Managing Stress at Christmas
Christmas can be a stressful time of year, and with the added stress of COVID, this year may be like no other.
To help, we’ve provided some simple tips and advice to make your Christmas as stress-free as possible!
Start making a list of things you need to do for Christmas early: for example, shopping, food and presents, decorations, seating plans or travel arrangements. Make the list as detailed as possible, include people’s phone numbers or email addresses to make contacting them simpler.
Try to prioritise the items on your list: can they be done now, and are they essential? Do not overestimate how much you can achieve on Christmas Eve and Christmas Day. Many recipes can, at least in part, be made ahead of time and frozen thus reducing tasks in the immediate run-up to Christmas Day.

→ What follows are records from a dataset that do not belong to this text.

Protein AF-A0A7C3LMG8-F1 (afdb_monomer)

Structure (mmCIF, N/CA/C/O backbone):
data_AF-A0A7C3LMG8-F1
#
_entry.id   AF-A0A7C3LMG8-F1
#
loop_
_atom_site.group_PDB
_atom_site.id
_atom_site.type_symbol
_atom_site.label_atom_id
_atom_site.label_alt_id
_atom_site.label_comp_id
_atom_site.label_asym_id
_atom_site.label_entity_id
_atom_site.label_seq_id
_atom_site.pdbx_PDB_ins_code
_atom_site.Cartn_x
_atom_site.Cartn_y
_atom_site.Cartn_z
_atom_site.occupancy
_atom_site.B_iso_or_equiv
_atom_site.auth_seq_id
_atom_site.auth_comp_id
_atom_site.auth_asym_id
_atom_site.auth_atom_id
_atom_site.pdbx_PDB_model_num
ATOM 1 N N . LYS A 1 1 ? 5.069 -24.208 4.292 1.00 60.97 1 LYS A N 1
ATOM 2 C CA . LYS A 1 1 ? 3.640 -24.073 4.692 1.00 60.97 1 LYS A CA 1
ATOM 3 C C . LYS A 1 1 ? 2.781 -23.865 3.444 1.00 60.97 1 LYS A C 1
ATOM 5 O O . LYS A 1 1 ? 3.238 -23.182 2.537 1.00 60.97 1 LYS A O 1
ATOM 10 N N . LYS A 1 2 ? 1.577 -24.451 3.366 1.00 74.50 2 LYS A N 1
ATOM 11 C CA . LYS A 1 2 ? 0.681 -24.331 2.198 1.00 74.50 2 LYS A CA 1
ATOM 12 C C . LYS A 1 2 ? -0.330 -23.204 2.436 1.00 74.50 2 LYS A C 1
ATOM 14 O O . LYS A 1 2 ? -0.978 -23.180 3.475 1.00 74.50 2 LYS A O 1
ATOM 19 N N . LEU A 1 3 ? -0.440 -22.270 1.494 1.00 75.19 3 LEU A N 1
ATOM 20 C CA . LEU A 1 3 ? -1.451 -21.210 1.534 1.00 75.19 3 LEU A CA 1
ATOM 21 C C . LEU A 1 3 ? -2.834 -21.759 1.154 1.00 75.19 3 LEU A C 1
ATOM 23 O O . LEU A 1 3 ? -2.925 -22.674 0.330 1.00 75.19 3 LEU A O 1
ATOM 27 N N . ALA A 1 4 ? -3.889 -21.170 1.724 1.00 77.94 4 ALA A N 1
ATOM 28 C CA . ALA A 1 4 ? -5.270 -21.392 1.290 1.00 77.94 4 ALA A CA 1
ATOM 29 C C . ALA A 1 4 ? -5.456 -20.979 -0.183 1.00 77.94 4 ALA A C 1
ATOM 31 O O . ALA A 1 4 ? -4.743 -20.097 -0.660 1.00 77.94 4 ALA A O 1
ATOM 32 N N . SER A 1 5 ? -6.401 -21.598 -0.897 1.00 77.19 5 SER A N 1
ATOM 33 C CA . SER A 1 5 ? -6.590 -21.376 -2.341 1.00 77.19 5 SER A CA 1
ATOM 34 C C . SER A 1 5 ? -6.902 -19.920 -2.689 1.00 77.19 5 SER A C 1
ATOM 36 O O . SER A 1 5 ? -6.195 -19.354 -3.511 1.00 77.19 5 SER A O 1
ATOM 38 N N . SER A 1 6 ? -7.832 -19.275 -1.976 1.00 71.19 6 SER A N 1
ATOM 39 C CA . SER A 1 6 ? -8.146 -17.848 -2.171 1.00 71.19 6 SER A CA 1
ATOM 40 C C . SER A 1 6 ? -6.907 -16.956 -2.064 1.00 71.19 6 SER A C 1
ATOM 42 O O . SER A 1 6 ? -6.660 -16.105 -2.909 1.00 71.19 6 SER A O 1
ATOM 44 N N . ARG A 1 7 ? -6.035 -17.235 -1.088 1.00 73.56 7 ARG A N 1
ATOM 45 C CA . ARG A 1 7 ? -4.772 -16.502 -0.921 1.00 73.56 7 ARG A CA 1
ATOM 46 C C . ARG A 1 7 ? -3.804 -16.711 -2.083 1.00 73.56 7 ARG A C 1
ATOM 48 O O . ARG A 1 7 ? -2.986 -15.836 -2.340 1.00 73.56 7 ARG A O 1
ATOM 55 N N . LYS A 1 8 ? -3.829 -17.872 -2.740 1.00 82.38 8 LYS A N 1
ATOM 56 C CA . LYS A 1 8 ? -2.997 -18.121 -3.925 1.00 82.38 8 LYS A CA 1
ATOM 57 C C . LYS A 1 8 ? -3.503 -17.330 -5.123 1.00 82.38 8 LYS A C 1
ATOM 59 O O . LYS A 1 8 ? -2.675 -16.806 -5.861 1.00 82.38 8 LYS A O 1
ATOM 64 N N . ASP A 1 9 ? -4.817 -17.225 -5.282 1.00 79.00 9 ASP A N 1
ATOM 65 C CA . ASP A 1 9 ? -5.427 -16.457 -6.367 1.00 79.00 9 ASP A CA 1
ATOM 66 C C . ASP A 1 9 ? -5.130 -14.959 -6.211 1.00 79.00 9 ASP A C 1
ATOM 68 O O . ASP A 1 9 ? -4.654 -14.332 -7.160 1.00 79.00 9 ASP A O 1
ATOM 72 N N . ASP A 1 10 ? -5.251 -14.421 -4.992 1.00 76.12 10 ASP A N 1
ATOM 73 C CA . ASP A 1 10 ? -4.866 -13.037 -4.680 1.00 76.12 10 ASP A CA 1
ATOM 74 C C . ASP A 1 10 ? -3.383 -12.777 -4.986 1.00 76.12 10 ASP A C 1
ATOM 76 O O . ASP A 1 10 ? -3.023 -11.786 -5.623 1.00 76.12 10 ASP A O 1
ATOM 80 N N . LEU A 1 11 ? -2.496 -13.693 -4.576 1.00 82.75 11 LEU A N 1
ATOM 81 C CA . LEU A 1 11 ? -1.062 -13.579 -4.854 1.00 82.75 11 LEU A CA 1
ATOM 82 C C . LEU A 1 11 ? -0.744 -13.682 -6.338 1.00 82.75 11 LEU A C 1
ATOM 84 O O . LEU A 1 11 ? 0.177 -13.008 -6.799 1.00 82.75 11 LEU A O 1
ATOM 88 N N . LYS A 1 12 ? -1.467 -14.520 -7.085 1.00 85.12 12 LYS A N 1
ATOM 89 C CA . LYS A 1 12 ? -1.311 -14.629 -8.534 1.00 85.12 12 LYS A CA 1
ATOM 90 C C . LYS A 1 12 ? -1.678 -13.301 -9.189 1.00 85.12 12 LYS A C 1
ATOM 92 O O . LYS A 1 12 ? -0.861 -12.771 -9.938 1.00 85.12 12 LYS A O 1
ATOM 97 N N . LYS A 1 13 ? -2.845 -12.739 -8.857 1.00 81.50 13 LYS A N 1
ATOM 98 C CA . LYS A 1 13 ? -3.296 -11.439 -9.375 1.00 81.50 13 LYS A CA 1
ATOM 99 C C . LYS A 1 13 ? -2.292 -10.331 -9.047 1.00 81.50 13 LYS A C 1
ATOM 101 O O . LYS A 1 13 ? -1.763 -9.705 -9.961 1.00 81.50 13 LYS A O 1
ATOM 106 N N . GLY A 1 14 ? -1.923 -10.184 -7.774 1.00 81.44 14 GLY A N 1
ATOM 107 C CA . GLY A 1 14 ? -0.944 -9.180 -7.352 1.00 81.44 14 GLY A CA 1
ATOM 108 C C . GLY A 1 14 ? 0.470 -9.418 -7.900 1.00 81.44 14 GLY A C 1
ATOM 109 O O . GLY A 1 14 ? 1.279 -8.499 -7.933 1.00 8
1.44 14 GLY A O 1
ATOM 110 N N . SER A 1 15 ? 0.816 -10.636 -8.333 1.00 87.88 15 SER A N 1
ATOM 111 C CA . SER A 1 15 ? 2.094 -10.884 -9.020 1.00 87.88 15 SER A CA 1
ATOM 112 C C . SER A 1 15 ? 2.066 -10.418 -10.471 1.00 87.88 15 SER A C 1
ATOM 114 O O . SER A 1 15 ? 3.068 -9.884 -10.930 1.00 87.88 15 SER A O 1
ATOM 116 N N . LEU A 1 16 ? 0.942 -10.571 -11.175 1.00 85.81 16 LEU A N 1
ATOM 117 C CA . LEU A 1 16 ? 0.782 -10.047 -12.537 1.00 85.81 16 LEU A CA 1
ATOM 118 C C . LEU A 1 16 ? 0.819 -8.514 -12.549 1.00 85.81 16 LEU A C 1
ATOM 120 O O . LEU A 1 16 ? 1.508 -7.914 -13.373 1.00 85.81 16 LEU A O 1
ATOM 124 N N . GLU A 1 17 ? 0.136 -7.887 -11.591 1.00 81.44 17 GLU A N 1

Delegate the responsibility for certain tasks to other family members since this will reduce your workload. Keep your list for next year; it’ll need tweaking and updating but will give you reminders of the sorts of things you need to think about.
Although shopping locally has many advantages, High Street shopping just before Christmas can be particularly stressful, often cold and wet and with hundreds of other stressed people trying to find the ‘perfect’ gift.

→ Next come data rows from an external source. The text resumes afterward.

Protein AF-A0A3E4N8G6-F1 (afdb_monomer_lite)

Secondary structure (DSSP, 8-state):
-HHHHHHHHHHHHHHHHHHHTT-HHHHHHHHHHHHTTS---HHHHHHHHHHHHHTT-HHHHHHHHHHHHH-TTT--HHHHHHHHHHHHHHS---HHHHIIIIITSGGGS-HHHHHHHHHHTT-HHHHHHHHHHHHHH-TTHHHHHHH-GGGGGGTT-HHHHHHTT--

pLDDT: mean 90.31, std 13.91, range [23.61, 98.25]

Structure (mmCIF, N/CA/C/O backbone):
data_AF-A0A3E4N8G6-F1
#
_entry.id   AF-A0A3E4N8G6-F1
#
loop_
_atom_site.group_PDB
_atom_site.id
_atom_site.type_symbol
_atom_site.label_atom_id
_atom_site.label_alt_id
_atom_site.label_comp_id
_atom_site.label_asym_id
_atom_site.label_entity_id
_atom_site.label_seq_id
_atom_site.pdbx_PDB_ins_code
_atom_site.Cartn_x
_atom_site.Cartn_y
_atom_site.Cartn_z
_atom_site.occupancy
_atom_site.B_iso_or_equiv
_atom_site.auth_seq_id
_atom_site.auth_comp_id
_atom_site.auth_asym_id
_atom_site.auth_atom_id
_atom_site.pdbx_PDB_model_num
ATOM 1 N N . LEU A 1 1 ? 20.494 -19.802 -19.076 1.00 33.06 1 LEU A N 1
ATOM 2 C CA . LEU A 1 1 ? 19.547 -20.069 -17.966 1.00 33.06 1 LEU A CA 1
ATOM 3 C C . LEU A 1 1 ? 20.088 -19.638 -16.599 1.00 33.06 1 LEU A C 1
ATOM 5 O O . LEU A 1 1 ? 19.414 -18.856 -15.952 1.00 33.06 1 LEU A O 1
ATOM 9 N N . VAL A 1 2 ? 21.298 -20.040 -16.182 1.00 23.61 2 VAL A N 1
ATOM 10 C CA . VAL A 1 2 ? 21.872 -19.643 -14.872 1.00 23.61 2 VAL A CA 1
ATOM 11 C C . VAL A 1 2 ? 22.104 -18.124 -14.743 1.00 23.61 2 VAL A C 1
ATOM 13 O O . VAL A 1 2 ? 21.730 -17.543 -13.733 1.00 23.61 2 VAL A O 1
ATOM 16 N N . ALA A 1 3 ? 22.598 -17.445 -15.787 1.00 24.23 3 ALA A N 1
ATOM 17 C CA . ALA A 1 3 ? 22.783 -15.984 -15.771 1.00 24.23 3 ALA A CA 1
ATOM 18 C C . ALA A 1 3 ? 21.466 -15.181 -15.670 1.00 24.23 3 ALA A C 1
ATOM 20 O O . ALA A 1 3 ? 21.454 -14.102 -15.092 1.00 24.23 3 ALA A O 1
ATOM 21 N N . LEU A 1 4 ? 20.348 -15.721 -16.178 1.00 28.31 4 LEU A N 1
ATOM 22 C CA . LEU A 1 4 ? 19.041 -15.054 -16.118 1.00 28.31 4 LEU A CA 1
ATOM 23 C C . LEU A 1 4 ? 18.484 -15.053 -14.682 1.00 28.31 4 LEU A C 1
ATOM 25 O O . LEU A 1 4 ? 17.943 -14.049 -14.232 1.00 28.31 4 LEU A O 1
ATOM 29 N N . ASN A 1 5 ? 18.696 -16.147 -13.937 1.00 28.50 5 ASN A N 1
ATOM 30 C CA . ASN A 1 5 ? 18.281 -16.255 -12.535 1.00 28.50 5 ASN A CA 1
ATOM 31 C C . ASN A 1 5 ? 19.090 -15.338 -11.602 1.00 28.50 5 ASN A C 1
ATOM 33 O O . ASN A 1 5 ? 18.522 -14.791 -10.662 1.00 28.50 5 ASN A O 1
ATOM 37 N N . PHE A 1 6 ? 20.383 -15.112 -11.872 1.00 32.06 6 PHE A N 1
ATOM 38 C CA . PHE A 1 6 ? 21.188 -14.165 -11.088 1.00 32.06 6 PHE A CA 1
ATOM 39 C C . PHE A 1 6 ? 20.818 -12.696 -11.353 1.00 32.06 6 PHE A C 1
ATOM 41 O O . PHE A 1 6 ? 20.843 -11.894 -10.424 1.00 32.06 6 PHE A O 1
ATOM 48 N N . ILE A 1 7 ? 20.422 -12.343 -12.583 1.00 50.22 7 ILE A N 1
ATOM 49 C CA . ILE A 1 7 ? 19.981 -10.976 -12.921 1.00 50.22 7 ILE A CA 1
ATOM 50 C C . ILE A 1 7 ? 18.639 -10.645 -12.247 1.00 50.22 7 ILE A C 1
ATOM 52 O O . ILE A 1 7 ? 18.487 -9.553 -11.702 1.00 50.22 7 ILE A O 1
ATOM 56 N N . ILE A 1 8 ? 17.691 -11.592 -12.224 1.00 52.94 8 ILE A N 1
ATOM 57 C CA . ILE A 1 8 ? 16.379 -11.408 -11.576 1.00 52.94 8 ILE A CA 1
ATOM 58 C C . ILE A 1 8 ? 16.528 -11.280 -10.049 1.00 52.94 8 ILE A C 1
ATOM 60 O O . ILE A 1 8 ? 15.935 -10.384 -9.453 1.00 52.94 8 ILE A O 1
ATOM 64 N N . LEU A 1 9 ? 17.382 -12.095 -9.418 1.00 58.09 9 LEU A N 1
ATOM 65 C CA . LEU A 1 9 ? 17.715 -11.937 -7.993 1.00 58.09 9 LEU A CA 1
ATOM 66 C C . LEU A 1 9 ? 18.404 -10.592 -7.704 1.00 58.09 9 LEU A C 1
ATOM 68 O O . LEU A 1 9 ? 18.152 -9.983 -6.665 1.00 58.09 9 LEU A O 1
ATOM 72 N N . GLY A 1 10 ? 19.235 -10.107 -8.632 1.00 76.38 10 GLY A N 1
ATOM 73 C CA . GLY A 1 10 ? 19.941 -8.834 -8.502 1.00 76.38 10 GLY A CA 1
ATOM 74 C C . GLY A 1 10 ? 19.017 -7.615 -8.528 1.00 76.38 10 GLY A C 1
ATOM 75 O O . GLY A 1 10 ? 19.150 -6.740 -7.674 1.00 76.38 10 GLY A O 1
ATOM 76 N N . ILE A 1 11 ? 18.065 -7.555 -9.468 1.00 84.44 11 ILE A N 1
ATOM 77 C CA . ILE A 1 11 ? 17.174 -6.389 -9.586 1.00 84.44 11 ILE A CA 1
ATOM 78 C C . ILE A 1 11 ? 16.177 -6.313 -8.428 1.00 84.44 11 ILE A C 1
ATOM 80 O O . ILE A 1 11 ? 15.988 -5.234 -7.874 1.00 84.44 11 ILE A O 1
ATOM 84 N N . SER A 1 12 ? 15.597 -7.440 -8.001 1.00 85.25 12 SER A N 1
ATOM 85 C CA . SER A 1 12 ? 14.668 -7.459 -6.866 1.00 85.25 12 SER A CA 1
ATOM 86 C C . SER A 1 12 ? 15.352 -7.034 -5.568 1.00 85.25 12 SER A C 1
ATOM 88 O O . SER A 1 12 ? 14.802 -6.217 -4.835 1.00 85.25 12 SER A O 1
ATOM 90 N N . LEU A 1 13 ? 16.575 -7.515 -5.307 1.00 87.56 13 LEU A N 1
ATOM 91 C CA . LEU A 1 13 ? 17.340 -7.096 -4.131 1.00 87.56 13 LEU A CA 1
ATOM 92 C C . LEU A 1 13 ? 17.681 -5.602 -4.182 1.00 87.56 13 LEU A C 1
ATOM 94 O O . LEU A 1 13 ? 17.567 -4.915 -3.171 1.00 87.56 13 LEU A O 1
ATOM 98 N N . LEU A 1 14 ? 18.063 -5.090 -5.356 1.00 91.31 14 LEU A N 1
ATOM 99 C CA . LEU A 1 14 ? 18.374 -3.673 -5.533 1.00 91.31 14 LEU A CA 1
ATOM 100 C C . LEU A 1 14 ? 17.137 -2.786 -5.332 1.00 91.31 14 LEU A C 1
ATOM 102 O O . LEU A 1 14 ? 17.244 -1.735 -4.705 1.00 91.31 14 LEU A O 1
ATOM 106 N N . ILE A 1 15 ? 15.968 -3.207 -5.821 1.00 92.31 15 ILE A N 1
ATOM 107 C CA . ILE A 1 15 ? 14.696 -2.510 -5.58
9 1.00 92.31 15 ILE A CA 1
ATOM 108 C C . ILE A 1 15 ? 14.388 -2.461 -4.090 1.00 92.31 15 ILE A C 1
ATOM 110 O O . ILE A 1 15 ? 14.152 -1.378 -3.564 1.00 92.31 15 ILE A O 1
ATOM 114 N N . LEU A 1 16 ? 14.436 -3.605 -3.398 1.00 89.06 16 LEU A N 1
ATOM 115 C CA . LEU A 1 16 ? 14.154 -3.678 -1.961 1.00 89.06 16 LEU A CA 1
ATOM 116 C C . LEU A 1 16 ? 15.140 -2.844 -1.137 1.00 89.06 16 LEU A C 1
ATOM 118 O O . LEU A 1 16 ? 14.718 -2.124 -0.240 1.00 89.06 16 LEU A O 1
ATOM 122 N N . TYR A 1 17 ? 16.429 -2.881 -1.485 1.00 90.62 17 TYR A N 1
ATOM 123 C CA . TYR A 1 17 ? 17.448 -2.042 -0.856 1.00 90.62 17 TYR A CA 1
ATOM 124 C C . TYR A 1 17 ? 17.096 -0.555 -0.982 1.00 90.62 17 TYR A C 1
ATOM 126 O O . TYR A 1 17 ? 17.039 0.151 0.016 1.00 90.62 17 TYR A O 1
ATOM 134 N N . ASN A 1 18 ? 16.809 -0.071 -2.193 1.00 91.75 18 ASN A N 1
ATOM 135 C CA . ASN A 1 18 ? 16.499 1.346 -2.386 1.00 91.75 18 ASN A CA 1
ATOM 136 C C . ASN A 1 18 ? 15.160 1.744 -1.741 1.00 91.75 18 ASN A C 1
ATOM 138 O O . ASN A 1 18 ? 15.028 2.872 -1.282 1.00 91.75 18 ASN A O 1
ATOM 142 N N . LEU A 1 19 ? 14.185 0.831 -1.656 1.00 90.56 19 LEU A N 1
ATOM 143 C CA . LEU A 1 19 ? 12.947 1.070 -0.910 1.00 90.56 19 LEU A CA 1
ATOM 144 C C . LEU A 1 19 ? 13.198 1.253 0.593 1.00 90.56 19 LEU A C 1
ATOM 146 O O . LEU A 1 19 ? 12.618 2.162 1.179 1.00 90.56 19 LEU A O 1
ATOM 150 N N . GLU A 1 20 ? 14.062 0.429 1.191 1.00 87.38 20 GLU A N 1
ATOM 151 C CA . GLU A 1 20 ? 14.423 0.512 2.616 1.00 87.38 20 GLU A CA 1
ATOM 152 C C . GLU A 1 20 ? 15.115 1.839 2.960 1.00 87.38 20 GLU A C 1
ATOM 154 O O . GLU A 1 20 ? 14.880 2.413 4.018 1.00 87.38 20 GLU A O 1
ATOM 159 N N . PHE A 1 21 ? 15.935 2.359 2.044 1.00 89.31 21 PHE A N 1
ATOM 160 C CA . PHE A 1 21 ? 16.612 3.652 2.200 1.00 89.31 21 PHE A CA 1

Shop online from the comfort of your own home as you’ll not only save time and be less stressed but will probably save money too. Always make sure you buy from reputable online retailers and check that they can deliver before the big day.
If you haven’t already tried it, you may be able to do your food shopping online too and have it delivered directly to your door. Remember to book your delivery slot early though as the prime delivery slots may well be booked early.
Know When to Stop
Decide when you will stop your Christmas preparations and start to relax and enjoy the holiday. Work towards and try to stick to this goal, even if it is in the late afternoon on Christmas Eve. Remember that Christmas is your holiday too.
Play some relaxing music, perhaps seasonal carols, and burn some scented candles, incense or aromatherapy oil. Take a relaxing hot bath to unwind.
If you are planning on cooking a bird then turkey or pheasant are good choices. They both contain tryptophan which our bodies use to make serotonin, a powerful brain-calming chemical.
Have Decaffeinated Coffee
When your body is under stress it produces cortisol which prepares you for ‘fight or flight’ situations. Caffeine does too. Offer everybody decaffeinated coffee and tea, or herbal tea alternatives, since this will help keep the stress levels down!
When we’re stressed our heart beat increases and our breathing shallows, it’s all part of the fight or flight reaction. Work on reversing this process and take time to breathe deeply.
Breathe in deeply through your nose, hold for 15 or 20 seconds and then breathe slowly out through your mouth, repeat for a few minutes to instantly help reduce stressful feelings.
Have a ‘Great Escape’ Plan!
It’s a good idea to have some pre-planned excuses to escape from proceedings if they get too stressful.
Be imaginative and use things such as leaving the room to make a phone-call to a friend or perhaps checking on a neighbour. Just by having planned a couple of escape routes you’ll probably feel less stressed anyway but actually leaving the situation, even for 10 minutes, will help clear your mind and relax you.
Lack of sleep can make you feel irritable and more prone to feeling stressed.
Christmas often means late nights and early mornings, especially if children are involved, so your normal sleep routine may be reduced. In the northern hemisphere the days are short and with less natural light we produce more melatonin, the hormone that helps regulate our body clock and sleep-wake cycle. Unless we can sleep, more melatonin means we are more likely to feel tired, grumpy stressed
Eating lots of rich foods and drinking alcohol can also disturb your sleep, not to mention Santa coming down the chimney in the middle of the night!
Make Time for Exercise
Christmas is, for many, a time of excessive eating and drinking and exercise can be easily overlooked. Diets and gym memberships are particularly popular in January! Exercise is a great way to reduce stress as it burns off hormones such as cortisol and adrenaline and helps produce mood-enhancing endorphins. Try going for a walk after dinner as the fresh air and exercise will lift your mood and make you feel better.
Remember it’s your Christmas too so try to relax and have fun, laugh and be merry. If things don’t go to plan try not to worry too much, instead laugh about them and make them into fun memories that you can talk about during Christmases to come. “Remember that time Mum set fire to the sprouts!“.
Have a great, stress-free, Christmas break!